The topic is too wide. It will be like a tutorial. I will give it a try anyway. In a normal case, you will have an action, reducer and a store. Actions are dispatched by the store, which is subscribed to by the reducer. Then the reducer acts on the action, and forms a new state. In examples, all states are at the frontend, but in a real app, it needs to call backend DB or MQ, etc, these calls have side effects. The framework used to factor out these effects into a common place.
Let's say you save a Person Record to your database, action: Action = {type: SAVE_PERSON, payload: person}. Normally your component won't directly call this.store.dispatch( {type: SAVE_PERSON, payload: person} ) to have the reducer call the HTTP service, instead it will call this.personService.save(person).subscribe( res => this.store.dispatch({type: SAVE_PERSON_OK, payload: res.json}) ). The component logic will get more complicated when adding real life error handling.

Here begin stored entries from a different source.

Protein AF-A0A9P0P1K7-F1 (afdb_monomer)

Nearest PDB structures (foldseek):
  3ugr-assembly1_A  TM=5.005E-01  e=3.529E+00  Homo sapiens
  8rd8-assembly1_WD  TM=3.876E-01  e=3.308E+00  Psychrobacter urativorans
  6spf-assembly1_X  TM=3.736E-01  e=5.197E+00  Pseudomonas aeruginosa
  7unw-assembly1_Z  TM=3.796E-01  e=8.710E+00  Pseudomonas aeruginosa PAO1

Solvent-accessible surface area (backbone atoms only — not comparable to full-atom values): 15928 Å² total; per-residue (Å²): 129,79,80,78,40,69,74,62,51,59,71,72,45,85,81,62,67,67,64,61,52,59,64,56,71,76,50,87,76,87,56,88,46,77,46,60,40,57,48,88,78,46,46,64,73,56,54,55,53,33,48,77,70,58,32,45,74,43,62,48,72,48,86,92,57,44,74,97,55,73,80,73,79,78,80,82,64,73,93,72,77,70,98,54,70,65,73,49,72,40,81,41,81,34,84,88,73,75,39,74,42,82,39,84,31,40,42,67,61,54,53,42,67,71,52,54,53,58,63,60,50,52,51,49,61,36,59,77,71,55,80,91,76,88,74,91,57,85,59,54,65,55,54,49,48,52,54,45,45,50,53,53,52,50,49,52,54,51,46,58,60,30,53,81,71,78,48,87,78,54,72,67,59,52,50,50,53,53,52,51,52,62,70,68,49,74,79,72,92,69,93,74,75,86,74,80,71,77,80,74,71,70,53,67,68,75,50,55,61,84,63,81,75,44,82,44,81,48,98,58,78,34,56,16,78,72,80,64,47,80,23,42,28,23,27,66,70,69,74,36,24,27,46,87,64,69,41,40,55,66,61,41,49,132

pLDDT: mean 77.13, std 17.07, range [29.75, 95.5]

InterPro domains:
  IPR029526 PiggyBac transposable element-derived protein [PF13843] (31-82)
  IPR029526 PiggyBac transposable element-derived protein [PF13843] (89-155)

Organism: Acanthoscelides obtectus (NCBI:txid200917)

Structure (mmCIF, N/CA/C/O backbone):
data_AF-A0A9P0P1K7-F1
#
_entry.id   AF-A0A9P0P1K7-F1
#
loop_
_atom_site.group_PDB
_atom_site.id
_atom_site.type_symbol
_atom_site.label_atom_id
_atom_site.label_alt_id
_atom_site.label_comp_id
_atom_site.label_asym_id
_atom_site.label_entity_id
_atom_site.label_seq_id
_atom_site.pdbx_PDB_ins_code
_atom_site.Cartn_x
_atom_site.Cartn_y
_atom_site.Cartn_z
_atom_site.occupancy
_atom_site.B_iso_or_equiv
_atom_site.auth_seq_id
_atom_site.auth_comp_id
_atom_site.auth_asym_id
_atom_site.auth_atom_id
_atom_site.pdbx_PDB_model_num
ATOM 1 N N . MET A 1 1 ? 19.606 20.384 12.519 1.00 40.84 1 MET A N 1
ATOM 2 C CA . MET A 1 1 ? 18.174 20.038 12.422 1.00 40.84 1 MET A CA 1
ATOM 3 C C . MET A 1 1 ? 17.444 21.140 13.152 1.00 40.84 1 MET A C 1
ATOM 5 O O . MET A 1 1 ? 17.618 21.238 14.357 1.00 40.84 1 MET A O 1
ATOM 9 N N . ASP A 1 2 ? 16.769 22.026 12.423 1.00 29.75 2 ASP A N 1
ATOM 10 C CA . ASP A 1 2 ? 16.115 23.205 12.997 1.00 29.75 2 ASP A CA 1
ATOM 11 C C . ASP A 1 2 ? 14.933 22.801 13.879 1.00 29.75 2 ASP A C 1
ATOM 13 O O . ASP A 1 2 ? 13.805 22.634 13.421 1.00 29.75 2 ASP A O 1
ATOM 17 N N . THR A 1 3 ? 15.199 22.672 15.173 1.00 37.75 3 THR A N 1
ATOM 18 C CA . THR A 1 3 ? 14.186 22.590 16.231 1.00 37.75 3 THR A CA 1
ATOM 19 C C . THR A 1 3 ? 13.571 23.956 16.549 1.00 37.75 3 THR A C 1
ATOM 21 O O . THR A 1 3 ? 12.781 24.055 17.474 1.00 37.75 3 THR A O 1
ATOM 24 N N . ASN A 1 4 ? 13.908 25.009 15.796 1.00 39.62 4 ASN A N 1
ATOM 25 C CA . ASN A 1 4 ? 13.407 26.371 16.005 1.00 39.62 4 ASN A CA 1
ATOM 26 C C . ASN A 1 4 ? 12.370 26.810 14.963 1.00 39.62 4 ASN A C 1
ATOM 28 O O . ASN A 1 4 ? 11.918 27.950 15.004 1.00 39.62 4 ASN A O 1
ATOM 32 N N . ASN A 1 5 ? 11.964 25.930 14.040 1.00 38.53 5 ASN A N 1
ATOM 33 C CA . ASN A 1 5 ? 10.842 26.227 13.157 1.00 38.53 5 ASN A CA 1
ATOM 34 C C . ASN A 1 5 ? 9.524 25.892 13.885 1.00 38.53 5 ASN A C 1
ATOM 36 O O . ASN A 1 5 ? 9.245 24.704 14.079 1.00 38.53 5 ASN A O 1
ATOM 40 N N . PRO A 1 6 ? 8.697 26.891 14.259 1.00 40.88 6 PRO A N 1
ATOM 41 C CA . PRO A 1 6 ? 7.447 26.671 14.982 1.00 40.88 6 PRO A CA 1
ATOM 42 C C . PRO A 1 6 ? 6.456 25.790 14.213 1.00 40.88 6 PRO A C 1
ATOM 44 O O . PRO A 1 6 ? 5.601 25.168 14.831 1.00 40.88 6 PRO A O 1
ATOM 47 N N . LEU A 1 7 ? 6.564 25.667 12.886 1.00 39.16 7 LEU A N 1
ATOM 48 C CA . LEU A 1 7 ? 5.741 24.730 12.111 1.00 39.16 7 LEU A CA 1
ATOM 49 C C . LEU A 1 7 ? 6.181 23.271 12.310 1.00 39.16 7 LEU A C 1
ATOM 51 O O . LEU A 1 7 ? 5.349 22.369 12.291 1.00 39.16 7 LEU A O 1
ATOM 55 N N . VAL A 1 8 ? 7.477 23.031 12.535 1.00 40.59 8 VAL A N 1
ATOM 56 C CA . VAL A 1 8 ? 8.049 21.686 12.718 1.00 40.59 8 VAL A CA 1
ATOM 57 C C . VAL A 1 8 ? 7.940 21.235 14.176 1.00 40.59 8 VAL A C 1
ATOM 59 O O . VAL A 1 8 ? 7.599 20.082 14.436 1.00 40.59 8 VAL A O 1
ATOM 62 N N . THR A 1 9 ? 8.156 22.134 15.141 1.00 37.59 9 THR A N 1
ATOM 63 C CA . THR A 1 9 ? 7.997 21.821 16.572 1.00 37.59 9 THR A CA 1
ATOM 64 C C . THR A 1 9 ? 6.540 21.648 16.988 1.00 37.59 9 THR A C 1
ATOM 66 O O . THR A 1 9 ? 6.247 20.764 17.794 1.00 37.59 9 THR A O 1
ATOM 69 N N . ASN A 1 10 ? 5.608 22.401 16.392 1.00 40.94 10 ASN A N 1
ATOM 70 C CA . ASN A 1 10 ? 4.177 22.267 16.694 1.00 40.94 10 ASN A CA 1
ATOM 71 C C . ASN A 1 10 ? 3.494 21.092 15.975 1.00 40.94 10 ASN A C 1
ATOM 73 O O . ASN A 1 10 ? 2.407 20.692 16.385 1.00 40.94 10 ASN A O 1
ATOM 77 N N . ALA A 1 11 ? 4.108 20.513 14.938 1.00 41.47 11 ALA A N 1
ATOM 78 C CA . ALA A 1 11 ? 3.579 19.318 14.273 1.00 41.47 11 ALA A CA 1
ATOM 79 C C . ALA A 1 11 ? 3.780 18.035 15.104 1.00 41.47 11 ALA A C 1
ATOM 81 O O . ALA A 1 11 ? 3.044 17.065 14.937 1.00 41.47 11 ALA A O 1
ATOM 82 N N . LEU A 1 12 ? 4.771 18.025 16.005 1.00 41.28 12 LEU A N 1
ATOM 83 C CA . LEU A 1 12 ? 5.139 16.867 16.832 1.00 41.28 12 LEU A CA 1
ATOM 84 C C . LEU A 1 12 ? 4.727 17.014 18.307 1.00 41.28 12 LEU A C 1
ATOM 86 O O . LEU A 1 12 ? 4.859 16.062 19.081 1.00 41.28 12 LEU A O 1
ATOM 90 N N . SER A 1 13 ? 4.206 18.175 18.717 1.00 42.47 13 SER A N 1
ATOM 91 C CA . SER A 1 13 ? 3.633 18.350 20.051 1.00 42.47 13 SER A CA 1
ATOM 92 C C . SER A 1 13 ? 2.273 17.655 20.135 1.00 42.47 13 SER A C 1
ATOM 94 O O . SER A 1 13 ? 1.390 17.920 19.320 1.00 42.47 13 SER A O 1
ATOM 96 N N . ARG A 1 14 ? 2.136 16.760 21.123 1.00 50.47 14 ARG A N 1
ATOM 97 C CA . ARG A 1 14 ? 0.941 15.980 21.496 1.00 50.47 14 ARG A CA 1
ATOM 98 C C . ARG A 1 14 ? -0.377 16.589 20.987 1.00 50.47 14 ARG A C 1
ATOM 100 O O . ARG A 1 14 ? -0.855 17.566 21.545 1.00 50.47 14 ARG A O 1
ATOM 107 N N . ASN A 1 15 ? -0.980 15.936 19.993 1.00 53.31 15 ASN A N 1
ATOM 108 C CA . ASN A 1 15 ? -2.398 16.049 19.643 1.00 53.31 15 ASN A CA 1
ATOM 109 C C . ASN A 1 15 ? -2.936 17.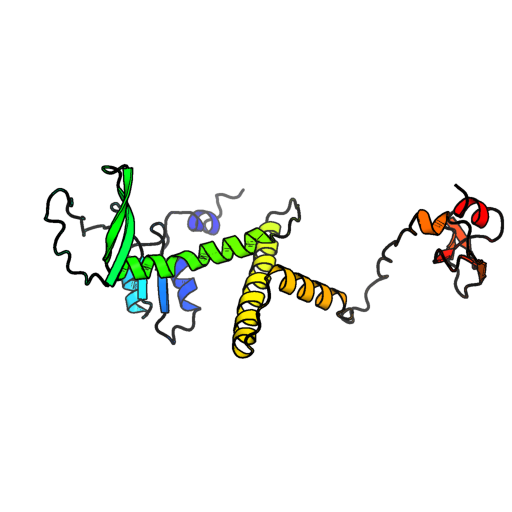481 19.466 1.00 53.31 15 ASN A C 1
ATOM 111 O O . ASN A 1 15 ? -3.743 17.941 20.271 1.00 53.31 15 ASN A O 1
ATOM 115 N N . LYS A 1 16 ? -2.624 18.150 18.350 1.00 48.75 16 LYS A N 1
ATOM 116 C CA . LYS A 1 16 ? -3.534 19.189 17.840 1.00 48.75 16 LYS A CA 1
ATOM 117 C C . LYS A 1 16 ? -4.567 18.563 16.907 1.00 48.75 16 LYS A C 1
ATOM 119 O O . LYS A 1 16 ? -4.364 18.456 15.700 1.00 48.75 16 LYS A O 1
ATOM 124 N N . PHE A 1 17 ? -5.666 18.160 17.544 1.00 50.09 17 PHE A N 1
ATOM 125 C CA . PHE A 1 17 ? -7.015 17.888 17.030 1.00 50.09 17 PHE A CA 1
ATOM 126 C C . PHE A 1 17 ? -7.374 18.613 15.711 1.00 50.09 17 PHE A C 1
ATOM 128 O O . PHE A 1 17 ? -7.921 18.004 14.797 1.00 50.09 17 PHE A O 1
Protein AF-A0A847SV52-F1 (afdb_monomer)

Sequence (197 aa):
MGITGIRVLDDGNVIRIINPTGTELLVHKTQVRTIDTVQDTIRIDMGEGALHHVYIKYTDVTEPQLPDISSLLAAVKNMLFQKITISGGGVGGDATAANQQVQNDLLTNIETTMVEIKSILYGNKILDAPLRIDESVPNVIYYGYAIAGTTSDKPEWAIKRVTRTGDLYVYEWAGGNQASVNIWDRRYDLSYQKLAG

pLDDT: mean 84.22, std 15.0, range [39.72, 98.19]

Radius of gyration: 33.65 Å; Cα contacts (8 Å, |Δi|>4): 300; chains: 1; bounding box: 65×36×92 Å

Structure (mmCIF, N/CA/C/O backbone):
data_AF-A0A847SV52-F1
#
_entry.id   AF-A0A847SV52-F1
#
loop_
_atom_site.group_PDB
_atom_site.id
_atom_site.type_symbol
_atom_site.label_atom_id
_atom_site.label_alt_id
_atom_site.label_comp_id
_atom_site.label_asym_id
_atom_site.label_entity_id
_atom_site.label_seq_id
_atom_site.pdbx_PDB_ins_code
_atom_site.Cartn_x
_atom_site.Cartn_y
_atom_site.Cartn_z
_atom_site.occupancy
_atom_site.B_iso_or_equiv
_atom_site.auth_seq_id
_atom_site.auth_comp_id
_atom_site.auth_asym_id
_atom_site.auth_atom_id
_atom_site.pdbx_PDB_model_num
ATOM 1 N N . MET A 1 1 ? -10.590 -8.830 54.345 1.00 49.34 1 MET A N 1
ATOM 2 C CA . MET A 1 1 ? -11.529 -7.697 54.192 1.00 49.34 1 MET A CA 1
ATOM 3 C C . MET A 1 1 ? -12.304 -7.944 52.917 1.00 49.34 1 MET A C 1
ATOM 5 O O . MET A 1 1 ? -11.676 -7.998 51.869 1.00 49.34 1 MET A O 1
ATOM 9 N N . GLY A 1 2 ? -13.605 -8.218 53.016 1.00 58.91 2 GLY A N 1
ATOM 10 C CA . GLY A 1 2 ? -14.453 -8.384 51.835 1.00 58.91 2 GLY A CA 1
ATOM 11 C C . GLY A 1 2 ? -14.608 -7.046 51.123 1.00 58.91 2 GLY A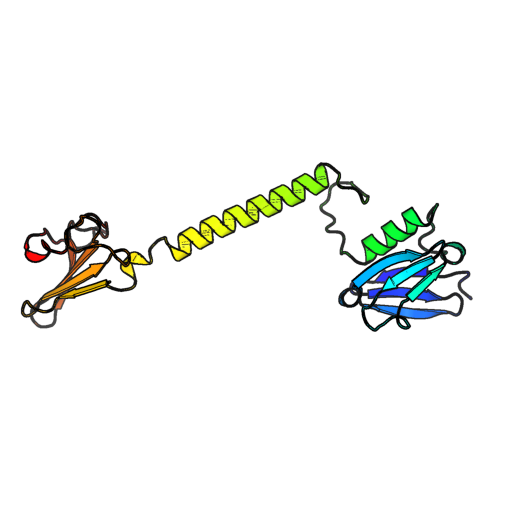 C 1
ATOM 12 O O . GLY A 1 2 ? -14.755 -6.015 51.777 1.00 58.91 2 GLY A O 1
ATOM 13 N N . ILE A 1 3 ? -14.523 -7.060 49.802 1.00 62.59 3 ILE A N 1
ATOM 14 C CA . ILE A 1 3 ? -14.824 -5.895 48.974 1.00 62.59 3 ILE A CA 1
ATOM 15 C C . ILE A 1 3 ? -16.339 -5.682 48.961 1.00 62.59 3 ILE A C 1
ATOM 17 O O . ILE A 1 3 ? -17.116 -6.598 48.707 1.00 62.59 3 ILE A O 1
ATOM 21 N N . THR A 1 4 ? -16.775 -4.468 49.278 1.00 73.38 4 THR A N 1
ATOM 22 C CA . THR A 1 4 ? -18.180 -4.061 49.210 1.00 73.38 4 THR A CA 1
ATOM 23 C C . THR A 1 4 ? -18.467 -3.588 47.78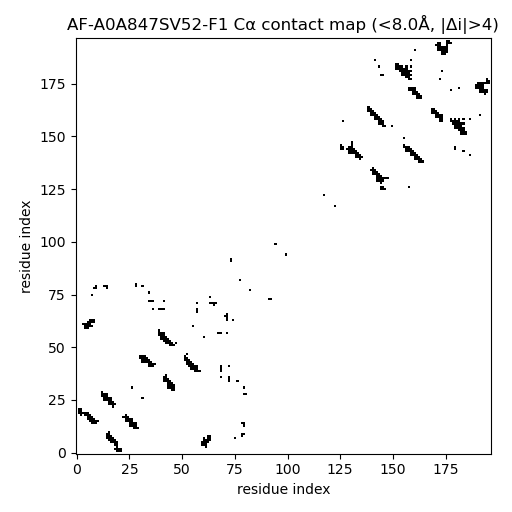7 1.00 73.38 4 THR A C 1
ATOM 25 O O . THR A 1 4 ? -18.206 -2.431 47.467 1.00 73.38 4 THR A O 1
ATOM 28 N N . GLY A 1 5 ? -18.926 -4.487 46.916 1.00 85.75 5 GLY A N 1
ATOM 29 C CA . GLY A 1 5 ? -19.321 -4.175 45.533 1.00 85.75 5 GLY A CA 1
ATOM 30 C C . GLY A 1 5 ? -18.403 -4.744 44.445 1.00 85.75 5 GLY A C 1
ATOM 31 O O . GLY A 1 5 ? -17.364 -5.342 44.727 1.00 85.75 5 GLY A O 1
ATOM 32 N N . ILE A 1 6 ? -18.844 -4.594 43.198 1.00 93.50 6 ILE A N 1
ATOM 33 C CA . ILE A 1 6 ? -18.144 -4.985 41.977 1.00 93.50 6 ILE A CA 1
ATOM 34 C C . ILE A 1 6 ? -17.141 -3.896 41.599 1.00 93.50 6 ILE A C 1
ATOM 36 O O . ILE A 1 6 ? -17.473 -2.711 41.547 1.00 93.50 6 ILE A O 1
ATOM 40 N N . ARG A 1 7 ? -15.917 -4.307 41.275 1.00 94.31 7 ARG A N 1
ATOM 41 C CA . ARG A 1 7 ? -14.873 -3.430 40.735 1.00 94.31 7 ARG A CA 1
ATOM 42 C C . ARG A 1 7 ? -14.605 -3.815 39.286 1.00 94.31 7 ARG A C 1
ATOM 44 O O . ARG A 1 7 ? -14.360 -4.987 39.011 1.00 94.31 7 ARG A O 1
ATOM 51 N N . VAL A 1 8 ? -14.646 -2.850 38.377 1.00 94.38 8 VAL A N 1
ATOM 52 C CA . VAL A 1 8 ? -14.356 -3.010 36.948 1.00 94.38 8 VAL A CA 1
ATOM 53 C C . VAL A 1 8 ? -13.093 -2.220 36.641 1.00 94.38 8 VAL A C 1
ATOM 55 O O . VAL A 1 8 ? -13.076 -0.996 36.748 1.00 94.38 8 VAL A O 1
ATOM 58 N N . LEU A 1 9 ? -12.021 -2.928 36.304 1.00 93.06 9 LEU A N 1
ATOM 59 C CA . LEU A 1 9 ? -10.685 -2.362 36.169 1.00 93.06 9 LEU A CA 1
ATOM 60 C C . LEU A 1 9 ? -10.144 -2.603 34.758 1.00 93.06 9 LEU A C 1
ATOM 62 O O . LEU A 1 9 ? -10.324 -3.680 34.181 1.00 93.06 9 LEU A O 1
ATOM 66 N N . ASP A 1 10 ? -9.443 -1.602 34.229 1.00 91.44 10 ASP A N 1
ATOM 67 C CA . ASP A 1 10 ? -8.609 -1.762 33.042 1.00 91.44 10 ASP A CA 1
ATOM 68 C C . ASP A 1 10 ? -7.289 -2.433 33.437 1.00 91.44 10 ASP A C 1
ATOM 70 O O . ASP A 1 10 ? -6.540 -1.899 34.255 1.00 91.44 10 ASP A O 1
ATOM 74 N N . ASP A 1 11 ? -7.012 -3.597 32.856 1.00 90.81 11 ASP A N 1
ATOM 75 C CA . ASP A 1 11 ? -5.811 -4.387 33.112 1.00 90.81 11 ASP A CA 1
ATOM 76 C C . ASP A 1 11 ? -5.111 -4.748 31.789 1.00 90.81 11 ASP A C 1
ATOM 78 O O . ASP A 1 11 ? -4.800 -5.899 31.468 1.00 90.81 11 ASP A O 1
ATOM 82 N N . GLY A 1 12 ? -4.919 -3.731 30.945 1.00 85.56 12 GLY A N 1
ATOM 83 C CA . GLY A 1 12 ? -4.143 -3.835 29.713 1.00 85.56 12 GLY A CA 1
ATOM 84 C C . GLY A 1 12 ? -4.901 -4.551 28.598 1.00 85.56 12 GLY A C 1
ATOM 85 O O . GLY A 1 12 ? -5.673 -3.924 27.881 1.00 85.56 12 GLY A O 1
ATOM 86 N N . ASN A 1 13 ? -4.676 -5.852 28.413 1.00 87.81 13 ASN A N 1
ATOM 87 C CA . ASN A 1 13 ? -5.352 -6.636 27.365 1.00 87.81 13 ASN A CA 1
ATOM 88 C C . ASN A 1 13 ? -6.713 -7.188 27.807 1.00 87.81 13 ASN A C 1
ATOM 90 O O . ASN A 1 13 ? -7.477 -7.688 26.977 1.00 87.81 13 ASN A O 1
ATOM 94 N N . VAL A 1 14 ? -7.026 -7.097 29.100 1.00 90.81 14 VAL A N 1
ATOM 95 C CA . VAL A 1 14 ? -8.262 -7.621 29.684 1.00 90.81 14 VAL A CA 1
ATOM 96 C C . VAL A 1 14 ? -9.004 -6.536 30.457 1.00 90.81 14 VAL A C 1
ATOM 98 O O . VAL A 1 14 ? -8.414 -5.560 30.919 1.00 90.81 14 VAL A O 1
ATOM 101 N N . ILE A 1 15 ? -10.315 -6.709 30.591 1.00 92.81 15 ILE A N 1
ATOM 102 C CA . ILE A 1 15 ? -11.112 -6.035 31.615 1.00 92.81 15 ILE A CA 1
ATOM 103 C C . ILE A 1 15 ? -11.205 -7.002 32.790 1.00 92.81 15 ILE A C 1
ATOM 105 O O . ILE A 1 15 ? -11.686 -8.128 32.637 1.00 92.81 15 ILE A O 1
ATOM 109 N N . ARG A 1 16 ? -10.725 -6.568 33.955 1.00 94.69 16 ARG A N 1
ATOM 110 C CA . ARG A 1 16 ? -10.771 -7.351 35.189 1.00 94.69 16 ARG A CA 1
ATOM 111 C C . ARG A 1 16 ? -11.995 -6.936 35.996 1.00 94.69 16 ARG A C 1
ATOM 113 O O . ARG A 1 16 ? -12.115 -5.782 36.401 1.00 94.69 16 ARG A O 1
ATOM 120 N N . ILE A 1 17 ? -12.894 -7.883 36.236 1.00 94.50 17 ILE A N 1
ATOM 121 C CA . ILE A 1 17 ? -14.118 -7.678 37.013 1.00 94.50 17 ILE A CA 1
ATOM 122 C C . ILE A 1 17 ? -13.982 -8.455 38.317 1.00 94.50 17 ILE A C 1
ATOM 124 O O . ILE A 1 17 ? -13.858 -9.677 38.300 1.00 94.50 17 ILE A O 1
ATOM 128 N N . ILE A 1 18 ? -14.005 -7.758 39.447 1.00 94.44 18 ILE A N 1
ATOM 129 C CA . ILE A 1 18 ? -13.872 -8.359 40.775 1.00 94.44 18 ILE A CA 1
ATOM 130 C C . ILE A 1 18 ? -15.223 -8.280 41.477 1.00 94.44 18 ILE A C 1
ATOM 132 O O . ILE A 1 18 ? -15.732 -7.188 41.720 1.00 94.44 18 ILE A O 1
ATOM 136 N N . ASN A 1 19 ? -15.802 -9.432 41.804 1.00 90.00 19 ASN A N 1
ATOM 137 C CA . ASN A 1 19 ? -17.082 -9.528 42.506 1.00 90.00 19 ASN A CA 1
ATOM 138 C C . ASN A 1 19 ? -16.926 -9.302 44.018 1.00 90.00 19 ASN A C 1
ATOM 140 O O . ASN A 1 19 ? -15.851 -9.579 44.543 1.00 90.00 19 ASN A O 1
ATOM 144 N N . PRO A 1 20 ? -17.995 -8.951 44.764 1.00 85.75 20 PRO A N 1
ATOM 145 C CA . PRO A 1 20 ? -17.942 -8.757 46.223 1.00 85.7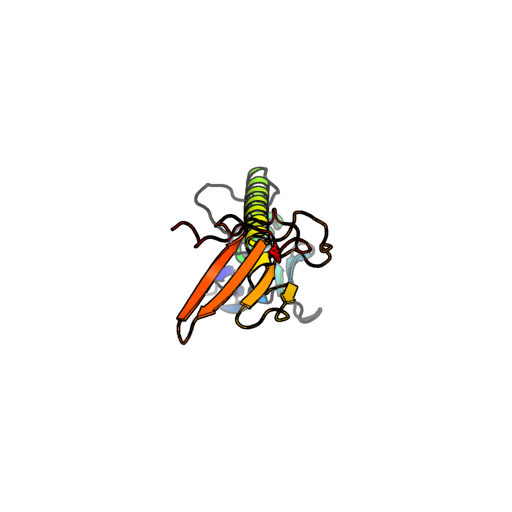5 20 PRO A CA 1
ATOM 146 C C . PRO A 1 20 ? -17.368 -9.952 47.011 1.00 85.75 20 PRO A C 1
ATOM 148 O O . PRO A 1 20 ? -16.841 -9.804 48.113 1.00 85.75 20 PRO A O 1
ATOM 151 N N . THR A 1 21 ? -17.451 -11.155 46.436 1.00 84.62 21 THR A N 1
ATOM 152 C CA . THR A 1 21 ? -16.903 -12.404 46.986 1.00 84.62 21 THR A CA 1
ATOM 153 C C . THR A 1 21 ? -15.379 -12.521 46.866 1.00 84.62 21 THR A C 1
ATOM 155 O O . THR A 1 21 ? -14.805 -13.466 47.402 1.00 84.62 21 THR A O 1
ATOM 158 N N . GLY A 1 22 ? -14.714 -11.601 46.162 1.00 81.75 22 GLY A N 1
ATOM 159 C CA . GLY A 1 22 ? -13.286 -11.667 45.840 1.00 81.75 22 GLY A CA 1
ATOM 160 C C . GLY A 1 22 ? -12.961 -12.468 44.577 1.00 81.75 22 GLY A C 1
ATOM 161 O O . GLY A 1 22 ? -11.794 -12.580 44.221 1.00 81.75 22 GLY A O 1
ATOM 162 N N . THR A 1 23 ? -13.961 -13.030 43.893 1.00 89.00 23 THR A N 1
ATOM 163 C CA . THR A 1 23 ? -13.756 -13.768 42.639 1.00 89.00 23 THR A CA 1
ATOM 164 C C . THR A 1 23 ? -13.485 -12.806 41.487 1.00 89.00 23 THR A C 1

To avoid this, it will be nice to just call
this.store.dispatch( {type: SAVE_PERSON, payload: person} ) from your component.
That is what the effects library is for. It acts like a JEE servlet filter in front of reducer. It matches the ACTION type (filter can match urls in java world) and then acts on it, and finally returns a different action, or no action, or multiple actions. Then the reducer responds to the output actions of effects.
To continue the previous example, with the effects library:
@Effects() savePerson$ = this.stateUpdates$.whenAction(SAVE_PERSON)
.map<Person>(toPayload)
.switchMap( person => this.personService.save(person) )
.map( res => {type: SAVE_PERSON_OK, payload: res.json} )
.catch( e => {type: SAVE_PERSON_ERR, payload: err} )
The weave logic is centralised into all Effects and Reducers classes. It can easily grow more complicated, and at the same time this design makes other parts much simpler and more re-usable.
For example if the UI has auto saving plus manually saving, to avoid unnecessary saves, UI auto save part can just be triggered by timer and manual part can be triggered by user click. Both would dispatch a SAVE_CLIENT action. The effects interceptor can be:
@Effects() savePerson$ = this.stateUpdates$.whenAction(SAVE_PERSON)
.debounce(300).map<Person>(toPayload)
.distinctUntilChanged(...)
.switchMap( see above )
// at least 300 milliseconds and changed to make a save, otherwise no save
The call
...switchMap( person => this.personService.save(person) )
.map( res => {type: SAVE_PERSON_OK, payload: res.json} )
.catch( e => Observable.of( {type: SAVE_PERSON_ERR, payload: err}) )
only works once if there is an error. The stream is dead after an error is thrown because the catch tries on outer stream. The call should be
...switchMap( person => this.personService.save(person)
.map( res => {type: SAVE_PERSON_OK, payload: res.json} )
.catch( e => Observable.of( {type: SAVE_PERSON_ERR, payload: err}) ) )
Or another way: change all ServiceClass services methods to return ServiceResponse which contains error code, error message and wrapped response object from server side, i.e.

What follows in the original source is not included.